Под стеклом, идеально выстроенными рядами лежали крылатые создания всех возможных цветов и размеров. На столе были разложены стенды, на которых тонкими булавками были прикованы к планшету готовящиеся пополнение коллекции. Или, возможно, он пытался что-то подправить?
— Ну как вам?.. — спросил Джек Одли, глядя на потрясенного увиденным Джеймса, глядя на коллекцию. — Жутковато, не правда ли? Необычное у него хобби.
— Необычное — это мягко сказано, — отозвался Перкинс. Он зашел в комнату, чтобы сделать очередной снимок. — Так и видится, как он проводит вечера за этим. Один, в полной тишине.
Джеймс подошел ближе, прищурившись. Бабочки выглядели восхитительно, было видно, сколько кропотливой работы было проделано, чтобы собрать такую коллекцию, но в этом было что-то неестественное. Каждый экземпляр был идеально сохранен, без малейшего повреждения. Казалось, стоило провести пальцем, и они вспорхнут в своих стеклянных гробах и начнут неистово биться о поверхность в поисках выхода. Мысли снова вернулись к тому, что сказал Гэри не так давно: о людях, которые губят свои жизни, и о тех, кто пытается все исправить.

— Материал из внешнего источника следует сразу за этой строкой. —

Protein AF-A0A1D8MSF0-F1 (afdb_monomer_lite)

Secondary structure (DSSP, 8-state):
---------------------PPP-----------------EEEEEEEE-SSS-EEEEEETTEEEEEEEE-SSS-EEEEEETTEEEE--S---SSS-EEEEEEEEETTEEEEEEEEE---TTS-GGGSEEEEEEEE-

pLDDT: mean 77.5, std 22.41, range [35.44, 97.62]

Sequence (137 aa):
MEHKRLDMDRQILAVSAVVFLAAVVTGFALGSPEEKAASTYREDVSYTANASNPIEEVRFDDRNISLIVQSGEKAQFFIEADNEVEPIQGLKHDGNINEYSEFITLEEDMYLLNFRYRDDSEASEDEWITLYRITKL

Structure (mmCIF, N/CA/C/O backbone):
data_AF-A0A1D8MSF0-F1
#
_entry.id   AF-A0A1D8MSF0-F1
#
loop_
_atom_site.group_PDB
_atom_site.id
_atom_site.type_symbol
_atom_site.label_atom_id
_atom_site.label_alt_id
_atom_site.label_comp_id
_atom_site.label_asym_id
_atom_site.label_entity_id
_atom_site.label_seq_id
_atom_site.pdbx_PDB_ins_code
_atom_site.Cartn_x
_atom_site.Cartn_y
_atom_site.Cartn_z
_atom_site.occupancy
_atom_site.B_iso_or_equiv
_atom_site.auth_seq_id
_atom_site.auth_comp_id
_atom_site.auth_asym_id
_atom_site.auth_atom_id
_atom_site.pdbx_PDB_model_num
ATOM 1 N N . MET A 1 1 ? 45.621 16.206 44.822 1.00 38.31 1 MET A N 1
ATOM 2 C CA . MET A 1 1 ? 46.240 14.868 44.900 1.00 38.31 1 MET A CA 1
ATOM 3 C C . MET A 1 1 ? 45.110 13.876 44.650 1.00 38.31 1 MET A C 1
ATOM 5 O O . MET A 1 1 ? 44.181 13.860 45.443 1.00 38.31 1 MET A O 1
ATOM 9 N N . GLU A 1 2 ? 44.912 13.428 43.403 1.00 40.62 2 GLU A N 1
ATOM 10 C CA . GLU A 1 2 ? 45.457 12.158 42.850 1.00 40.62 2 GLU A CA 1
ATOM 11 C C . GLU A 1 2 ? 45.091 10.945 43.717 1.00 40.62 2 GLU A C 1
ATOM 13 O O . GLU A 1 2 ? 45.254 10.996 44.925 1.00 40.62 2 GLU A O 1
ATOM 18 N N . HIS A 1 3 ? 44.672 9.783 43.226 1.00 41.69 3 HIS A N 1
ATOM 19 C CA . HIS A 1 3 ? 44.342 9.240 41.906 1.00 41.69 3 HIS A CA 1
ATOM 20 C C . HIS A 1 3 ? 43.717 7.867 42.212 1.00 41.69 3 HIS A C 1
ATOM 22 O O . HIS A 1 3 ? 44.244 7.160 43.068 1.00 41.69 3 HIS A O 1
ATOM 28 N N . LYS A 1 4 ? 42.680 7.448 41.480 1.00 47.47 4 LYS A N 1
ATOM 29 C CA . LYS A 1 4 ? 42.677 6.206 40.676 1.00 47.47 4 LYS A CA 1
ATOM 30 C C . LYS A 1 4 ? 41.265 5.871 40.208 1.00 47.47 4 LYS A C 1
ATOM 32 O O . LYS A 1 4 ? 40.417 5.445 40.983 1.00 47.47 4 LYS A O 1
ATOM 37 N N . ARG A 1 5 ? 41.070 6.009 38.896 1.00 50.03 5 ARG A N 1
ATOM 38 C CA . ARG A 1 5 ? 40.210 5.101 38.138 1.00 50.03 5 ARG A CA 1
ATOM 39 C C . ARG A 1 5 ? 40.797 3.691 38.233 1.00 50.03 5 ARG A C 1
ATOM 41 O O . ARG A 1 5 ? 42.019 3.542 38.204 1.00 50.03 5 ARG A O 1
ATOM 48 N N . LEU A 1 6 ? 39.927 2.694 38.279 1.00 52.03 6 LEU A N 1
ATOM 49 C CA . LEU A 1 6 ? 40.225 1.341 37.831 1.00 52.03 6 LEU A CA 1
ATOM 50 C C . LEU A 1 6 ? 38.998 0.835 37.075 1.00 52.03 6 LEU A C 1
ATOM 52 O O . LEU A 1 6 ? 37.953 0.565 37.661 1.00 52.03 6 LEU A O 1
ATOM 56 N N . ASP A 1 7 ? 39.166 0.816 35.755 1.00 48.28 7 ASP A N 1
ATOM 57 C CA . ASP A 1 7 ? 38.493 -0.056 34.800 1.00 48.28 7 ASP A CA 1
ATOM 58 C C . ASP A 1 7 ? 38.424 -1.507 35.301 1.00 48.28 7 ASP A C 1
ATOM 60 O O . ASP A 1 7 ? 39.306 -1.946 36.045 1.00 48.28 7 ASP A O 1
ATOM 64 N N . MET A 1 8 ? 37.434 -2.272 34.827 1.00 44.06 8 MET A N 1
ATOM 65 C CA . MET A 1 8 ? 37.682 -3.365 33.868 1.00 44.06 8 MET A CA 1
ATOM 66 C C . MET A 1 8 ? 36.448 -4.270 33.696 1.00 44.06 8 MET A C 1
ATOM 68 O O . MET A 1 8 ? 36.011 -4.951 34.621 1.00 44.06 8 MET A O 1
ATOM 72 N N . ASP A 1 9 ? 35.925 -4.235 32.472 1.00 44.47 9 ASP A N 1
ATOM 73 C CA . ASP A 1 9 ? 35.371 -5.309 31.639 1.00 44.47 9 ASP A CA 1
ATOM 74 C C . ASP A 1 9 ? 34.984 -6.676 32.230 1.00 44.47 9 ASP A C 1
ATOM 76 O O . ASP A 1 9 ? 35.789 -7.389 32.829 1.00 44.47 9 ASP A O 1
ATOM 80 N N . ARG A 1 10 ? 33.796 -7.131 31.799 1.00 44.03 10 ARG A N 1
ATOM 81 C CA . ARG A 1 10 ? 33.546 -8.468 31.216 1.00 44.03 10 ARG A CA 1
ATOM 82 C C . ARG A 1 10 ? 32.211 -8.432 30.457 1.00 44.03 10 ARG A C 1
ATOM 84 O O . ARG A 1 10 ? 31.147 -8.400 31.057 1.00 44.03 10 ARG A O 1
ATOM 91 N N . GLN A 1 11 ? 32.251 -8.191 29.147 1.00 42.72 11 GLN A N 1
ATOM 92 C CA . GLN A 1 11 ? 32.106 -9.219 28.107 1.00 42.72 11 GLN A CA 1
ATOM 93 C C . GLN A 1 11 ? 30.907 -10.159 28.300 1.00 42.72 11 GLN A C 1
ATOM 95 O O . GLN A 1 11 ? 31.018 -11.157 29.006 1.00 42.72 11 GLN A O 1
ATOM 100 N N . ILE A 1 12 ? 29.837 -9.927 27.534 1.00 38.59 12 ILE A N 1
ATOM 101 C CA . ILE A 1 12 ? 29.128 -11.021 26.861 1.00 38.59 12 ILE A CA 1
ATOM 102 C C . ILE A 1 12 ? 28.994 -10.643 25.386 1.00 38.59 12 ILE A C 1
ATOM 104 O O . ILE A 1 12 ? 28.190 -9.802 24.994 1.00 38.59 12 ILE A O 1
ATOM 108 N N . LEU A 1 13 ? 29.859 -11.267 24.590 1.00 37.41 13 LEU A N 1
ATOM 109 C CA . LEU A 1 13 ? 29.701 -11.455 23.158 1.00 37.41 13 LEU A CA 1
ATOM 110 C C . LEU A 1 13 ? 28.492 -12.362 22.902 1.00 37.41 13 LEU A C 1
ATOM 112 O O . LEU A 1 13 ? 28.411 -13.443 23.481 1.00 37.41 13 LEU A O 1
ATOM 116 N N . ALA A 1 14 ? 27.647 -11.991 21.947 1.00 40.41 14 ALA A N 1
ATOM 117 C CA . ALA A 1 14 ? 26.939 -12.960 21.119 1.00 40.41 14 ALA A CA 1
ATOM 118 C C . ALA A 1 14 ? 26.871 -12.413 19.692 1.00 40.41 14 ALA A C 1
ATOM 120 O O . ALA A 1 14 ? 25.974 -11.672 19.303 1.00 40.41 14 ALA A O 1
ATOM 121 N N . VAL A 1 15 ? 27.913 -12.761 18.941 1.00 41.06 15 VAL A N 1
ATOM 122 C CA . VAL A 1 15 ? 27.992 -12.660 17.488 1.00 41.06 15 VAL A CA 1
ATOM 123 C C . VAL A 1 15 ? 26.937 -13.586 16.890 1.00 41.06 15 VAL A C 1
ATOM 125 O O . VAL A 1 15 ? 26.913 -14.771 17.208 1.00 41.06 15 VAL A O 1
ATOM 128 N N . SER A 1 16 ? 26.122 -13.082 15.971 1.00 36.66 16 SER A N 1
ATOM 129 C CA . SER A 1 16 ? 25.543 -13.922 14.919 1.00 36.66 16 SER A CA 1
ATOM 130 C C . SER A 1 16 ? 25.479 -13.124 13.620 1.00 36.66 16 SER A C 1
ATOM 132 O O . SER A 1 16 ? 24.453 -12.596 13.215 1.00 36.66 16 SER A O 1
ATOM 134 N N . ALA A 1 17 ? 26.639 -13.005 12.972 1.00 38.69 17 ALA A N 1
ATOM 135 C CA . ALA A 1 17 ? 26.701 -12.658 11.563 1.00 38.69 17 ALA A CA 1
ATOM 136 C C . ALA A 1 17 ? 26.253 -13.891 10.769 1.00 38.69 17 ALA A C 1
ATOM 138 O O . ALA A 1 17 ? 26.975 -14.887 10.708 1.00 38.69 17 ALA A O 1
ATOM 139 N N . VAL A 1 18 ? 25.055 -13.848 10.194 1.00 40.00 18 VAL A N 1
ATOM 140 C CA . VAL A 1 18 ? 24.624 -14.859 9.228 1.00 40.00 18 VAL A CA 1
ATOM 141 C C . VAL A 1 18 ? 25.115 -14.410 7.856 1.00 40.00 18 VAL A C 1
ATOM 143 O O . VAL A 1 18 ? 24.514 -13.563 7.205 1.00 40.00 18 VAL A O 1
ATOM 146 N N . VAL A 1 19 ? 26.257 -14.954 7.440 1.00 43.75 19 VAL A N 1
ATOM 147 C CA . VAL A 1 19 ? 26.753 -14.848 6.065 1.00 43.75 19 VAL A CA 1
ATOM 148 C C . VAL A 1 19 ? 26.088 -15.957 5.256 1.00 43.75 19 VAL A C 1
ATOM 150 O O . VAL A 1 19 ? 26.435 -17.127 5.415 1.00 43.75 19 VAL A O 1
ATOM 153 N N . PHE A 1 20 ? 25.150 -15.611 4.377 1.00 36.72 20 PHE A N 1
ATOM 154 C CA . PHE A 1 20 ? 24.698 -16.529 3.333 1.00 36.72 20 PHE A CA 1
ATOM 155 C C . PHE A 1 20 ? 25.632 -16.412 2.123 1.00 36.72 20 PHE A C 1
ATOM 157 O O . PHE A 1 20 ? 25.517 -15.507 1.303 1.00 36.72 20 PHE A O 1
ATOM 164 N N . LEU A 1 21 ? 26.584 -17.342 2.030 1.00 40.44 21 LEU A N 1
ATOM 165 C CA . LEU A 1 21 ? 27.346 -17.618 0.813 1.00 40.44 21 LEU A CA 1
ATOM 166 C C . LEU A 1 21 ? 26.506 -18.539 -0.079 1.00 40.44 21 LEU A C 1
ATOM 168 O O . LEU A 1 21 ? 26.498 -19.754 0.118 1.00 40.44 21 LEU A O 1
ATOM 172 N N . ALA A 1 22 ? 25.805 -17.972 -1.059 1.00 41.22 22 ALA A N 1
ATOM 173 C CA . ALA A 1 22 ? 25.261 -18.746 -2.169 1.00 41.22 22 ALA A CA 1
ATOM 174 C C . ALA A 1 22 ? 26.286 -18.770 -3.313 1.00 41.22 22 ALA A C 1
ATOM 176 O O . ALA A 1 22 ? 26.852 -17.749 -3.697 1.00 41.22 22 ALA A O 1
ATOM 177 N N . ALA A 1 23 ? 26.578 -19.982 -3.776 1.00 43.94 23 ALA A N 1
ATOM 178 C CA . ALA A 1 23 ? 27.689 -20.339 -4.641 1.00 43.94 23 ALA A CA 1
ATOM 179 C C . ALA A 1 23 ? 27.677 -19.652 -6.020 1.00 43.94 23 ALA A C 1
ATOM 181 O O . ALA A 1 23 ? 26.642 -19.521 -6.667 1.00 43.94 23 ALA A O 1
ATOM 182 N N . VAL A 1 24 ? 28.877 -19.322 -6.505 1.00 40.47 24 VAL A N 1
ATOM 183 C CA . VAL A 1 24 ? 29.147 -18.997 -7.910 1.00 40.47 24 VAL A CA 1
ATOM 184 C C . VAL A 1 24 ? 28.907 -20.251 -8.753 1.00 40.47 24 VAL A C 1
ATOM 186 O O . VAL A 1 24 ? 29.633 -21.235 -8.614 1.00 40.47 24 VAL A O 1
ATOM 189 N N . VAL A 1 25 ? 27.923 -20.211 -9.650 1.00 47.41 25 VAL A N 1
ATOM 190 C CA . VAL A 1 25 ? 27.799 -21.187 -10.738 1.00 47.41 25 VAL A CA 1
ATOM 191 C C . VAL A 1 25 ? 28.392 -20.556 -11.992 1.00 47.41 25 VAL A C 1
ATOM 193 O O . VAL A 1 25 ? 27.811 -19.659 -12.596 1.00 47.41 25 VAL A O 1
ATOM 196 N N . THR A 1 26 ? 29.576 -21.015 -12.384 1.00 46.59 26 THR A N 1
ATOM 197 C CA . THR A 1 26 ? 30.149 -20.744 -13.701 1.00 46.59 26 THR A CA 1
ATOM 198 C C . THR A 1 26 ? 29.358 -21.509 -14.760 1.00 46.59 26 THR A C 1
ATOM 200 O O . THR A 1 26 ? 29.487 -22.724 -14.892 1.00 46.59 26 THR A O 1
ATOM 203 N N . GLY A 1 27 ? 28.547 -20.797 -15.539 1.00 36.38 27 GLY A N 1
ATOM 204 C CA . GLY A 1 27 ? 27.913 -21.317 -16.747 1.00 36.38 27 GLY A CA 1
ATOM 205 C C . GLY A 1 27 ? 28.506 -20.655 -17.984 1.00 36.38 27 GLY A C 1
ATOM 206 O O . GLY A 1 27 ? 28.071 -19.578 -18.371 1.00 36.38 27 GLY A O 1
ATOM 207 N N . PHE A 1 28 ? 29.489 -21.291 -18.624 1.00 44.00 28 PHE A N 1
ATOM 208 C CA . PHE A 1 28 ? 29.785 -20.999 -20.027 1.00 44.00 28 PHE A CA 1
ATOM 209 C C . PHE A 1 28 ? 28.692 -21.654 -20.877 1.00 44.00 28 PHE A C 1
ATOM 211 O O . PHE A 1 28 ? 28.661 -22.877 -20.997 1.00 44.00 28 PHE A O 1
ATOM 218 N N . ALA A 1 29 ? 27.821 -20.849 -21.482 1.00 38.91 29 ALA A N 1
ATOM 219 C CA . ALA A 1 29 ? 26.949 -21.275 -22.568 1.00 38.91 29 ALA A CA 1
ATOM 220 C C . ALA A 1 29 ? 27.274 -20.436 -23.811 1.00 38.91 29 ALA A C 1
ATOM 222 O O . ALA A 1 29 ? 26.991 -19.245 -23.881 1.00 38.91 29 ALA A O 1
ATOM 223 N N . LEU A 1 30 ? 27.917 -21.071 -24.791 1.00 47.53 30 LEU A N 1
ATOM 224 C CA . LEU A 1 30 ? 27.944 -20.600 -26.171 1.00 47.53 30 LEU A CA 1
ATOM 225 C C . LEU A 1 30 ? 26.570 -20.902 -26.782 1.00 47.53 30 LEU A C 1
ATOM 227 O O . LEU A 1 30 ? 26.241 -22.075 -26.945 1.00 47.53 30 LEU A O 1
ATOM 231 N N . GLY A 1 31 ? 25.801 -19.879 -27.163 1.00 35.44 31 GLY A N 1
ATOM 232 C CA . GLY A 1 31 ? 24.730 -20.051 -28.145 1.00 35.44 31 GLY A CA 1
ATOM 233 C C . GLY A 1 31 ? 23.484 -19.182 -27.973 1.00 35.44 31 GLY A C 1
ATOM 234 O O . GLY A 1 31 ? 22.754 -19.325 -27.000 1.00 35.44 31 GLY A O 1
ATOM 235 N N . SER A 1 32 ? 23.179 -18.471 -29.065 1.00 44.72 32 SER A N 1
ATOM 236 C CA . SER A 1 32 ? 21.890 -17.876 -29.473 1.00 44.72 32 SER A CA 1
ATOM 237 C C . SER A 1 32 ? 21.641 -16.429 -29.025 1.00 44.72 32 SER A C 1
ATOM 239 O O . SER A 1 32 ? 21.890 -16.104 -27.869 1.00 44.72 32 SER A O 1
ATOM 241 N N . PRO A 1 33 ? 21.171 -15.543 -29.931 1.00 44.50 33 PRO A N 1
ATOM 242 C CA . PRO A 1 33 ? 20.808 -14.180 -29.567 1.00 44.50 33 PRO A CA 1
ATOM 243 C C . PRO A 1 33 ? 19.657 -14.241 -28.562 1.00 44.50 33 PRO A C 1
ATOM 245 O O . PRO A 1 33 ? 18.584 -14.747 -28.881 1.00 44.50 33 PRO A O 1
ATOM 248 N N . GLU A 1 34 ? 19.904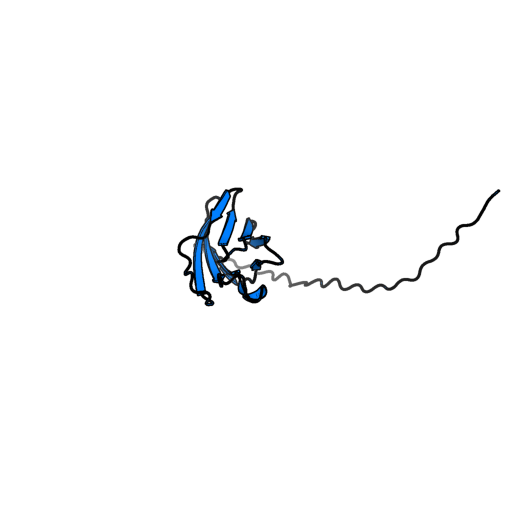 -13.758 -27.346 1.00 44.97 34 GLU A N 1
ATOM 249 C CA . GLU A 1 34 ? 18.858 -13.476 -26.370 1.00 44.97 34 GLU A CA 1
ATOM 250 C C . GLU A 1 34 ? 17.878 -12.483 -27.003 1.00 44.97 34 GLU A C 1
ATOM 252 O O . GLU A 1 34 ? 18.145 -11.282 -27.095 1.00 44.97 34 GLU A O 1
ATOM 257 N N . GLU A 1 35 ? 16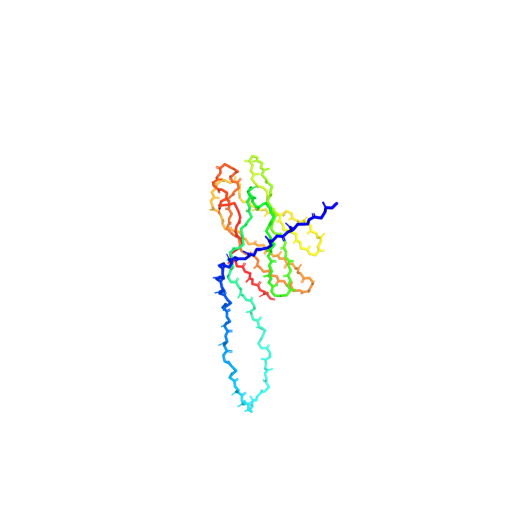.716 -12.972 -27.435 1.00 46.59 35 GLU A N 1
ATOM 258 C CA . GLU A 1 35 ? 15.510 -12.170 -27.292 1.00 46.59 35 GLU A CA 1
ATOM 259 C C . GLU A 1 35 ? 15.449 -11.804 -25.810 1.00 46.59 35 GLU A C 1
ATOM 261 O O . GLU A 1 35 ? 15.284 -12.680 -24.960 1.00 46.59 35 GLU A O 1
ATOM 266 N N . LYS A 1 36 ? 15.681 -10.526 -25.492 1.00 43.50 36 LYS A N 1
ATOM 267 C CA . LYS A 1 36 ? 15.475 -9.985 -24.151 1.00 43.50 36 LYS A CA 1
ATOM 268 C C . LYS A 1 36 ? 14.012 -10.217 -23.786 1.00 43.50 36 LYS A C 1
ATOM 270 O O . LYS A 1 36 ? 13.161 -9.378 -24.072 1.00 43.50 36 LYS A O 1
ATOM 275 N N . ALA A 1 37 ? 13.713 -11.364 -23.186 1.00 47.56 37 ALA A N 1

Сэвидж молча стоял перед шкафом, словно пытаясь найти ответы среди тонких, цветных крыльев. Все это выглядело слишком идеально, слишком контролируемо.
— Может, это и есть его способ контролировать жизнь, — пробормотал Джеймс, больше себе, чем остальным.
— Что вы имеете в виду? — спросил Одли, становясь рядом с детективом. Словно бы пытаясь разглядеть то, что так сильно приковало взгляд Сэвиджа.
— Может, для него это... попытка сохранить что-то совершенное, — ответил Джеймс, не отрывая взгляда от бабочек.